PARIS (Reuters) - Signs of legal problems and financial losses surrounding the French breast implant manufacturer at the heart of a scandal affecting hundreds of thousands of women worldwide can be traced back as far back as 2003, regulatory filings show.
France’s Poly Implant Prothese (PIP) shut its doors in 2010 after declaring bankruptcy but financial documents filed by its Delaware-based holding company, Heritage Worldwide Inc., suggest the firm had been in disarray for years amid legal action and rising debt woes.
An examination of filings with the U.S. Securities and Exchange Commission showed that Heritage, a shell company controlled by the founder of PIP, had been swinging in and out of losses and facing multiple lawsuits from women around the world who had experienced health problems following their implants.
Heritage acquired PIP in 2003 and held over 90 percent of its stock, but it in turn was 79 percent controlled by PIP founder Jean-Claude Mas, who has dropped out of sight since the company shut its doors in 2010.
Incorporating in Delaware allowed the holding company to benefit from the U.S. state’s management-friendly laws.
A final quarterly report filed in February 2009 showed that Heritage was searching for loans to repay its debt and sustain its operations.
“There are no assurances that the company will have sufficient funds to execute its business plan, pay its obligations as they come due or generate positive operating results,” Heritage said in the February 2009 filing.
Its final annual report for 2008 warned that liability claims from angry clients could force it out of business.
“Other breast implant manufacturers that suffered such claims in the past have been forced to cease operations or even to declare bankrupt,” the company wrote.
By March 2010, the doors of PIP were shut.
The lawyer for PIP, which is still in liquidation, told Reuters that neither the company nor Mas would comment on the matter. Yves Haddad said silence was out of “decency and discretion.”
Attempts to contact representatives from Heritage were unsuccessful. The company does not appear to still exist, with its trading symbol showing a year high of 0.049 cents in July.
Today PIP, which sold its products in some 65 countries and for a time was the third-largest maker of breast implants, is at the heart of an international health scare.
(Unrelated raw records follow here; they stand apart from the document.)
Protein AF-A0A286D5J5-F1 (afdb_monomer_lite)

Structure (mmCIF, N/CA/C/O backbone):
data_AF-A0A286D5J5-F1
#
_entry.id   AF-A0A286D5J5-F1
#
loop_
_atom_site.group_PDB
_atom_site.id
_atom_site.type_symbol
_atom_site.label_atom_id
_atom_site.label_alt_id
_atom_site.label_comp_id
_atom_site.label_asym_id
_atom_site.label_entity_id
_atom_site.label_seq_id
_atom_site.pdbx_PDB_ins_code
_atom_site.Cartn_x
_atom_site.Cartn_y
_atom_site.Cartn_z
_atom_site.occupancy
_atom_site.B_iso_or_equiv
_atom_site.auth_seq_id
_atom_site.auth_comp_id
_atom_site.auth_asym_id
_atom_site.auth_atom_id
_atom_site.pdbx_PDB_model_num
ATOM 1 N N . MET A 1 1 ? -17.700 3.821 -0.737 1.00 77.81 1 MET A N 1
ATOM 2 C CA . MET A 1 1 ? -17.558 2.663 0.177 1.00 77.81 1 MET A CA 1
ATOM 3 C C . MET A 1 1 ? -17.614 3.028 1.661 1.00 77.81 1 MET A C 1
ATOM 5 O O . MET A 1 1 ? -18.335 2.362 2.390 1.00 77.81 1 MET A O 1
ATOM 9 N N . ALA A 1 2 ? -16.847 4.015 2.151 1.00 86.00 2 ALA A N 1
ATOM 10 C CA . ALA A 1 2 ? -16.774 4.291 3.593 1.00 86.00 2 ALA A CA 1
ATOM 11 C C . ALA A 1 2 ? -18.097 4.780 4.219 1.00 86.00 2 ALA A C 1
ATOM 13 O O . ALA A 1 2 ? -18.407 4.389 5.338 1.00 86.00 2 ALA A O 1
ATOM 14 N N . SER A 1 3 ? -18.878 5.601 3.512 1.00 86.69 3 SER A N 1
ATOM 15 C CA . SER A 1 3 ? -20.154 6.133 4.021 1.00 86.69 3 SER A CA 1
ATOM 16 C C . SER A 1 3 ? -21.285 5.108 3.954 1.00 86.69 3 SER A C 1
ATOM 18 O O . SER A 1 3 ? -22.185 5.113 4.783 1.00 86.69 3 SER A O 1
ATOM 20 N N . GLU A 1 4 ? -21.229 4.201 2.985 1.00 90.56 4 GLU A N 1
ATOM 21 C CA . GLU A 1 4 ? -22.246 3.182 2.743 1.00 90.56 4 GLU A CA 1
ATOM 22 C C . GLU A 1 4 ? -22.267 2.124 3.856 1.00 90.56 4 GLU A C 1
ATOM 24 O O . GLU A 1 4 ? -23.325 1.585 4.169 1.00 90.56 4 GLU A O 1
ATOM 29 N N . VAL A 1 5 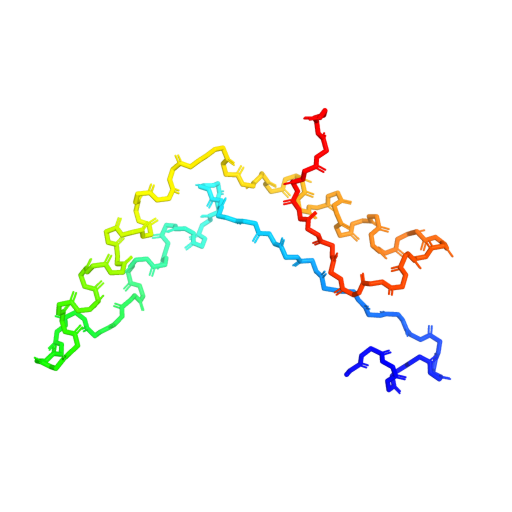? -21.117 1.849 4.485 1.00 92.12 5 VAL A N 1
ATOM 30 C CA . VAL A 1 5 ? -21.000 0.850 5.562 1.00 92.12 5 VAL A CA 1
ATOM 31 C C . VAL A 1 5 ? -21.070 1.443 6.976 1.00 92.12 5 VAL A C 1
ATOM 33 O O . VAL A 1 5 ? -21.183 0.696 7.949 1.00 92.12 5 VAL A O 1
ATOM 36 N N . GLU A 1 6 ? -21.056 2.774 7.099 1.00 88.94 6 GLU A N 1
ATOM 37 C CA . GLU A 1 6 ? -21.098 3.492 8.384 1.00 88.94 6 GLU A CA 1
ATOM 38 C C . GLU A 1 6 ? -22.381 3.172 9.169 1.00 88.94 6 GLU A C 1
ATOM 40 O O . GLU A 1 6 ? -22.335 2.997 10.386 1.00 88.94 6 GLU A O 1
ATOM 45 N N . ALA A 1 7 ? -23.510 2.987 8.472 1.00 90.06 7 ALA A N 1
ATOM 46 C CA . ALA A 1 7 ? -24.795 2.615 9.073 1.00 90.06 7 ALA A CA 1
ATOM 47 C C . ALA A 1 7 ? -24.762 1.268 9.821 1.00 90.06 7 ALA A C 1
ATOM 49 O O . ALA A 1 7 ? -25.577 1.036 10.711 1.00 90.06 7 ALA A O 1
ATOM 50 N N . PHE A 1 8 ? -23.807 0.394 9.493 1.00 92.69 8 PHE A N 1
ATOM 51 C CA . PHE A 1 8 ? -23.613 -0.900 10.151 1.00 92.69 8 PHE A CA 1
ATOM 52 C C . PHE A 1 8 ? -22.578 -0.840 11.284 1.00 92.69 8 PHE A C 1
ATOM 54 O O . PHE A 1 8 ? -22.168 -1.878 11.800 1.00 92.69 8 PHE A O 1
ATOM 61 N N . GLY A 1 9 ? -22.109 0.356 11.657 1.00 88.88 9 GLY A N 1
ATOM 62 C CA . GLY A 1 9 ? -21.058 0.533 12.662 1.00 88.88 9 GLY A CA 1
ATOM 63 C C . GLY A 1 9 ? -19.665 0.102 12.186 1.00 88.88 9 GLY A C 1
ATOM 64 O O . GLY A 1 9 ? -18.758 -0.056 13.003 1.00 88.88 9 GLY A O 1
ATOM 65 N N . VAL A 1 10 ? -19.472 -0.090 10.875 1.00 89.62 10 VAL A N 1
ATOM 66 C CA . VAL A 1 10 ? -18.186 -0.477 10.281 1.00 89.62 10 VAL A CA 1
ATOM 67 C C . VAL A 1 10 ? -17.414 0.769 9.848 1.00 89.62 10 VAL A C 1
ATOM 69 O O . VAL A 1 10 ? -17.965 1.674 9.225 1.00 89.62 10 VAL A O 1
ATOM 72 N N . ARG A 1 11 ? -16.109 0.808 10.148 1.00 87.81 11 ARG A N 1
ATOM 73 C CA . ARG A 1 11 ? -15.196 1.888 9.738 1.00 87.81 11 ARG A CA 1
ATOM 74 C C . ARG A 1 11 ? -14.274 1.421 8.619 1.00 87.81 11 ARG A C 1
ATOM 76 O O . ARG A 1 11 ? -13.745 0.314 8.673 1.00 87.81 11 ARG A O 1
ATOM 83 N N . VAL A 1 12 ? -14.035 2.290 7.639 1.00 90.12 12 VAL A N 1
ATOM 84 C CA . VAL A 1 12 ? -13.125 2.027 6.515 1.00 90.12 12 VAL A CA 1
ATOM 85 C C . VAL A 1 12 ? -12.109 3.154 6.407 1.00 90.12 12 VAL A C 1
ATOM 87 O O . VAL A 1 12 ? -12.465 4.333 6.378 1.00 90.12 12 VAL A O 1
ATOM 90 N N . HIS A 1 13 ? -10.835 2.785 6.304 1.00 88.25 13 HIS A N 1
ATOM 91 C CA . HIS A 1 13 ? -9.723 3.716 6.153 1.00 88.25 13 HIS A CA 1
ATOM 92 C C . HIS A 1 13 ? -8.812 3.258 5.015 1.00 88.25 13 HIS A C 1
ATOM 94 O O . HIS A 1 13 ? -8.543 2.068 4.875 1.00 88.25 13 HIS A O 1
ATOM 100 N N . THR A 1 14 ? -8.327 4.207 4.212 1.00 90.81 14 THR A N 1
ATOM 101 C CA . THR A 1 14 ? -7.306 3.947 3.188 1.00 90.81 14 THR A CA 1
ATOM 102 C C . THR A 1 14 ? -5.974 4.522 3.654 1.00 90.81 14 THR A C 1
ATOM 104 O O . THR A 1 14 ? -5.879 5.710 3.981 1.00 90.81 14 THR A O 1
ATOM 107 N N . VAL A 1 15 ? -4.955 3.667 3.686 1.00 90.25 15 VAL A N 1
ATOM 108 C CA . VAL A 1 15 ? -3.568 4.035 3.970 1.00 90.25 15 VAL A CA 1
ATOM 109 C C . VAL A 1 15 ? -2.829 4.089 2.638 1.00 90.25 15 VAL A C 1
ATOM 111 O O . VAL A 1 15 ? -2.792 3.088 1.926 1.00 90.25 15 VAL A O 1
ATOM 114 N N . LEU A 1 16 ? -2.276 5.252 2.287 1.00 89.75 16 LEU A N 1
ATOM 115 C CA . LEU A 1 16 ? -1.538 5.449 1.037 1.00 89.75 16 LEU A CA 1
ATOM 116 C C . LEU A 1 16 ? -0.032 5.528 1.332 1.00 89.75 16 LEU A C 1
ATOM 118 O O . LEU A 1 16 ? 0.443 6.580 1.779 1.00 89.75 16 LEU A O 1
ATOM 122 N N . PRO A 1 17 ? 0.721 4.428 1.136 1.00 88.44 17 PRO A N 1
ATOM 123 C CA . PRO A 1 17 ? 2.169 4.433 1.279 1.00 88.44 17 PRO A CA 1
ATOM 124 C C . PRO A 1 17 ? 2.862 5.055 0.062 1.00 88.44 17 PRO A C 1
ATOM 126 O O . PRO A 1 17 ? 2.334 5.056 -1.051 1.00 88.44 17 PRO A O 1
ATOM 129 N N . GLY A 1 18 ? 4.076 5.559 0.279 1.00 85.94 18 GLY A N 1
ATOM 130 C CA . GLY A 1 18 ? 5.008 5.876 -0.798 1.00 85.94 18 GLY A CA 1
ATOM 131 C C . GLY A 1 18 ? 5.753 4.634 -1.302 1.00 85.94 18 GLY A C 1
ATOM 132 O O . GLY A 1 18 ? 5.453 3.500 -0.929 1.00 85.94 18 GLY A O 1
ATOM 133 N N . SER A 1 19 ? 6.759 4.852 -2.152 1.00 84.50 19 SER A N 1
ATOM 134 C CA . SER A 1 19 ? 7.637 3.776 -2.637 1.00 84.50 19 SER A CA 1
ATOM 135 C C . SER A 1 19 ? 8.448 3.165 -1.490 1.00 84.50 19 SER A C 1
ATOM 137 O O . SER A 1 19 ? 8.950 3.901 -0.643 1.00 84.50 19 SER A O 1
ATOM 139 N N . SER A 1 20 ? 8.622 1.841 -1.487 1.00 85.88 20 SER A N 1
ATOM 140 C CA . SER A 1 20 ? 9.428 1.119 -0.499 1.00 85.88 20 SER A CA 1
ATOM 141 C C . SER A 1 20 ? 10.391 0.148 -1.175 1.00 85.88 20 SER A C 1
ATOM 143 O O . SER A 1 20 ? 9.971 -0.697 -1.965 1.00 85.88 20 SER A O 1
ATOM 145 N N . GLY A 1 21 ? 11.680 0.254 -0.846 1.00 81.88 21 GLY A N 1
ATOM 146 C CA . GLY A 1 21 ? 12.719 -0.659 -1.334 1.00 81.88 21 GLY A CA 1
ATOM 147 C C . GLY A 1 21 ? 12.820 -1.979 -0.561 1.00 81.88 21 GLY A C 1
ATOM 148 O O . GLY A 1 21 ? 13.504 -2.881 -1.013 1.00 81.88 21 GLY A O 1
ATOM 149 N N . GLU A 1 22 ? 12.152 -2.104 0.589 1.00 85.56 22 GLU A N 1
ATOM 150 C CA . GLU A 1 22 ? 12.253 -3.271 1.491 1.00 85.56 22 GLU A CA 1
ATOM 151 C C . GLU A 1 22 ? 11.239 -4.377 1.189 1.00 85.56 22 GLU A C 1
ATOM 153 O O . GLU A 1 22 ? 11.185 -5.386 1.890 1.00 85.56 22 GLU A O 1
ATOM 158 N N . THR A 1 23 ? 10.381 -4.170 0.194 1.00 85.25 23 THR A N 1
ATOM 159 C CA . THR A 1 23 ? 9.276 -5.083 -0.102 1.00 85.25 23 THR A CA 1
ATOM 160 C C . THR A 1 23 ? 9.626 -5.978 -1.282 1.00 85.25 23 THR A C 1
ATOM 162 O O . THR A 1 23 ? 10.098 -5.490 -2.301 1.00 85.25 23 THR A O 1
ATOM 165 N N . SER A 1 24 ? 9.296 -7.268 -1.209 1.00 85.94 24 SER A N 1
ATOM 166 C CA . SER A 1 24 ? 9.428 -8.196 -2.348 1.00 85.94 24 SER A CA 1
ATOM 167 C C . SER A 1 24 ? 8.584 -7.784 -3.563 1.00 85.94 24 SER A C 1
ATOM 169 O O . SER A 1 24 ? 8.864 -8.172 -4.699 1.00 85.94 24 SER A O 1
ATOM 171 N N . PHE A 1 25 ? 7.555 -6.956 -3.345 1.00 86.12 25 PHE A N 1
ATOM 172 C CA . PHE A 1 25 ? 6.813 -6.300 -4.418 1.00 86.12 25 PHE A CA 1
ATOM 173 C C . PHE A 1 25 ? 7.732 -5.433 -5.288 1.00 86.12 25 PHE A C 1
ATOM 175 O O . PHE A 1 25 ? 7.633 -5.488 -6.508 1.00 86.12 25 PHE A O 1
ATOM 182 N N . ARG A 1 26 ? 8.667 -4.681 -4.688 1.00 82.06 26 ARG A N 1
ATOM 183 C CA . ARG A 1 26 ? 9.664 -3.883 -5.422 1.00 82.06 26 ARG A CA 1
ATOM 184 C C . ARG A 1 26 ? 10.495 -4.758 -6.360 1.00 82.06 26 ARG A C 1
ATOM 186 O O . ARG A 1 26 ? 10.668 -4.386 -7.518 1.00 82.06 26 ARG A O 1
ATOM 193 N N . ASP A 1 27 ? 10.963 -5.902 -5.867 1.00 83.00 27 ASP A N 1
ATOM 194 C CA . ASP A 1 27 ? 11.842 -6.810 -6.615 1.00 83.00 27 ASP A CA 1
ATOM 195 C C . ASP A 1 27 ? 11.116 -7.482 -7.787 1.00 83.00 27 ASP A C 1
ATOM 197 O O . ASP A 1 27 ? 11.685 -7.684 -8.857 1.00 83.00 27 ASP A O 1
ATOM 201 N N . THR A 1 28 ? 9.833 -7.800 -7.608 1.00 84.44 28 THR A N 1
ATOM 202 C CA . THR A 1 28 ? 9.022 -8.513 -8.608 1.00 84.44 28 THR A CA 1
ATOM 203 C C . THR A 1 28 ? 8.255 -7.592 -9.560 1.00 84.44 28 THR A C 1
ATOM 205 O O . THR A 1 28 ? 7.800 -8.047 -10.612 1.00 84.44 28 THR A O 1
ATOM 208 N N . ALA A 1 29 ? 8.114 -6.303 -9.240 1.00 81.56 29 ALA A N 1
ATOM 209 C CA . ALA A 1 29 ? 7.339 -5.354 -10.040 1.00 81.56 29 ALA A CA 1
ATOM 210 C C . ALA A 1 29 ? 7.903 -5.155 -11.455 1.00 81.56 29 ALA A C 1
ATOM 212 O O . ALA A 1 29 ? 7.134 -5.068 -12.409 1.00 81.56 29 ALA A O 1
ATOM 213 N N . LEU A 1 30 ? 9.232 -5.116 -11.606 1.00 75.56 30 LEU A N 1
ATOM 214 C CA . LEU A 1 30 ? 9.880 -4.920 -1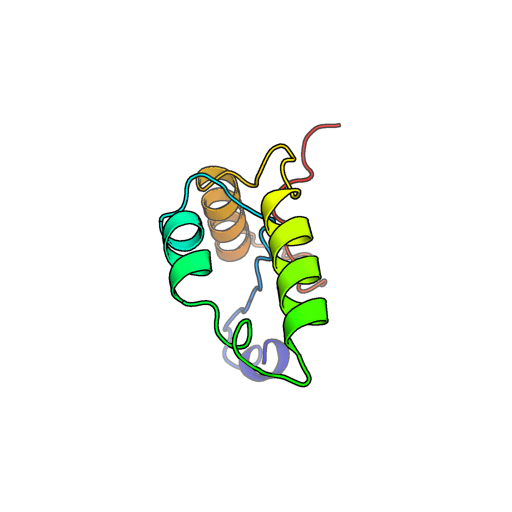2.910 1.00 75.56 30 LEU A CA 1
ATOM 215 C C . LEU A 1 30 ? 9.699 -6.131 -13.832 1.00 75.56 30 LEU A C 1
ATOM 217 O O . LEU A 1 30 ? 9.425 -5.958 -15.013 1.00 75.56 30 LEU A O 1
ATOM 221 N N . THR A 1 31 ? 9.796 -7.348 -13.291 1.00 79.75 31 THR A N 1
ATOM 222 C CA . THR A 1 31 ? 9.636 -8.596 -14.059 1.00 79.75 31 THR A CA 1
ATOM 223 C C . THR A 1 31 ? 8.210 -8.786 -14.578 1.00 79.75 31 THR A C 1
ATOM 225 O O . THR A 1 31 ? 8.002 -9.427 -15.601 1.00 79.75 31 THR A O 1
ATOM 228 N N . ASN A 1 32 ? 7.219 -8.227 -13.881 1.00 80.44 32 ASN A N 1
ATOM 229 C CA . ASN A 1 32 ? 5.812 -8.314 -14.275 1.00 80.44 32 ASN A CA 1
ATOM 230 C C . ASN A 1 32 ? 5.349 -7.143 -15.153 1.00 80.44 32 ASN A C 1
ATOM 232 O O . ASN A 1 32 ? 4.173 -7.085 -15.522 1.00 80.44 32 ASN A O 1
ATOM 236 N N . LEU A 1 33 ? 6.242 -6.208 -15.483 1.00 78.81 33 LEU A N 1
ATOM 237 C CA . LEU A 1 33 ? 5.913 -5.091 -16.351 1.00 78.81 33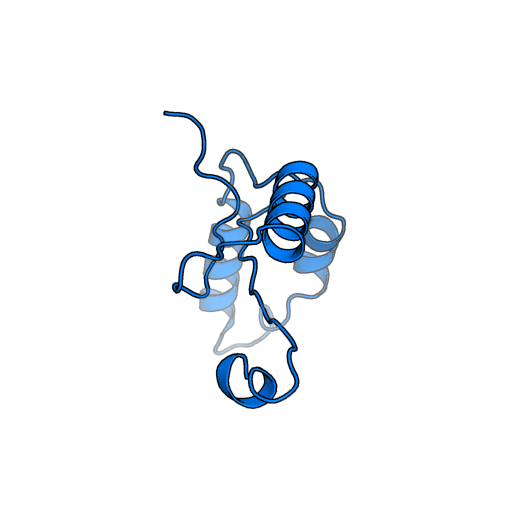 LEU A CA 1
ATOM 238 C C . LEU A 1 33 ? 5.799 -5.569 -17.806 1.00 78.81 33 LEU A C 1
ATOM 240 O O . LEU A 1 33 ? 6.666 -6.284 -18.301 1.00 78.81 33 LEU A O 1
ATOM 244 N N . ARG A 1 34 ? 4.729 -5.167 -18.493 1.00 80.00 34 ARG A N 1
ATOM 245 C CA . ARG A 1 34 ? 4.452 -5.515 -19.897 1.00 80.00 34 ARG A CA 1
ATOM 246 C C . ARG A 1 34 ? 4.351 -4.254 -20.749 1.00 80.00 34 ARG A C 1
ATOM 248 O O . ARG A 1 34 ? 4.076 -3.190 -20.198 1.00 80.00 34 ARG A O 1
ATOM 255 N N . GLY A 1 35 ? 4.521 -4.378 -22.065 1.00 79.19 35 GLY A N 1
ATOM 256 C CA . GLY A 1 35 ? 4.345 -3.267 -23.010 1.00 79.19 35 GLY A CA 1
ATOM 257 C C . GLY A 1 35 ? 5.634 -2.528 -23.375 1.00 79.19 35 GLY A C 1
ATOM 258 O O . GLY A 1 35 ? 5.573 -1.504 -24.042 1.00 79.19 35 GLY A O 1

The French government on Friday urged 30,000 women in France to seek removal of the defective implants made by the company.
As many as 300,000 women worldwide may have received PIP implants, which were exported to Latin American countries such as Brazil and Argentina, and Western European markets such as Britain, Germany, Spain and Italy.
France’s health safety regulator has said that some of PIP’s implants were filled with sub-standard silicone, a cheaper industrial grade that the agency had not approved.
In the SEC filings, Heritage disclosed that it was sued in both Nottingham and London in 2006 by plaintiffs alleging that the envelope surrounding their implants were “not resistant enough and could cause pain and inflammation when they leak.”
Those courts later ordered PIP to pay $2.3 million in damages, a sum it said it could not afford.
American plaintiffs also had sued the company or its PIP subsidiary, according to the filings. Heritage disclosed in 2003 that it had received notice of claims “relating to failures or defects” from at least 600 patients in the United States, in connection with sales of breast implant products from 1996 to May 2000.
The company carried product liability insurance with a limit of $1 million worldwide, except for the U.S. and Canada.
Court records show PIP was sued for product liability numerous times in U.S. state and federal courts. Several cases were voluntarily dismissed after undisclosed settlements with the company. Some cases were withdrawn following PIP’s bankruptcy.
It does not appear that any cases went to trial.
One complaint filed in federal court in Houston includes a warning letter to PIP from the Food and Drug Administration, listing pages of violations discovered during an inspection of a facility in La Seyne, Sur Mer, in France.
The warning letter cited the firm’s failure to investigate the deflation of its implants and a failure to report more than 100 complaints in France and elsewhere to the FDA.
Heritage traces its history to a St. Louis company called Summit Productions Inc that formed in 1983 to produce gospel records, according to SEC filings. The company was an inactive shell that went through name and ownership changes until it became PIP’s holding company in a reverse merger in 2003.
Despite its legal problems, Heritage’s description of its products and business plan appeared rosy. Heritage said PIP produced many varieties of implants “to meet customers’ preferences and needs” and it cited its quality control standards and certifications.
In its 2008 annual report, Heritage described its intention to expand to China, where it was expecting sale authorization for its implants. It cited plans for subsidiaries in Germany, the Netherlands and Belgium to market directly to surgeons.
Heritage’s final quarterly report filed in February 2009 showed a net loss of $1.25 million for the six months ending December 31, 2008. The full-year loss was $5.1 million.
The company earned revenues of $1.2 million within France during that six-month period, and $6.2 million outside the country. Annual revenues in 2008 were $17 million.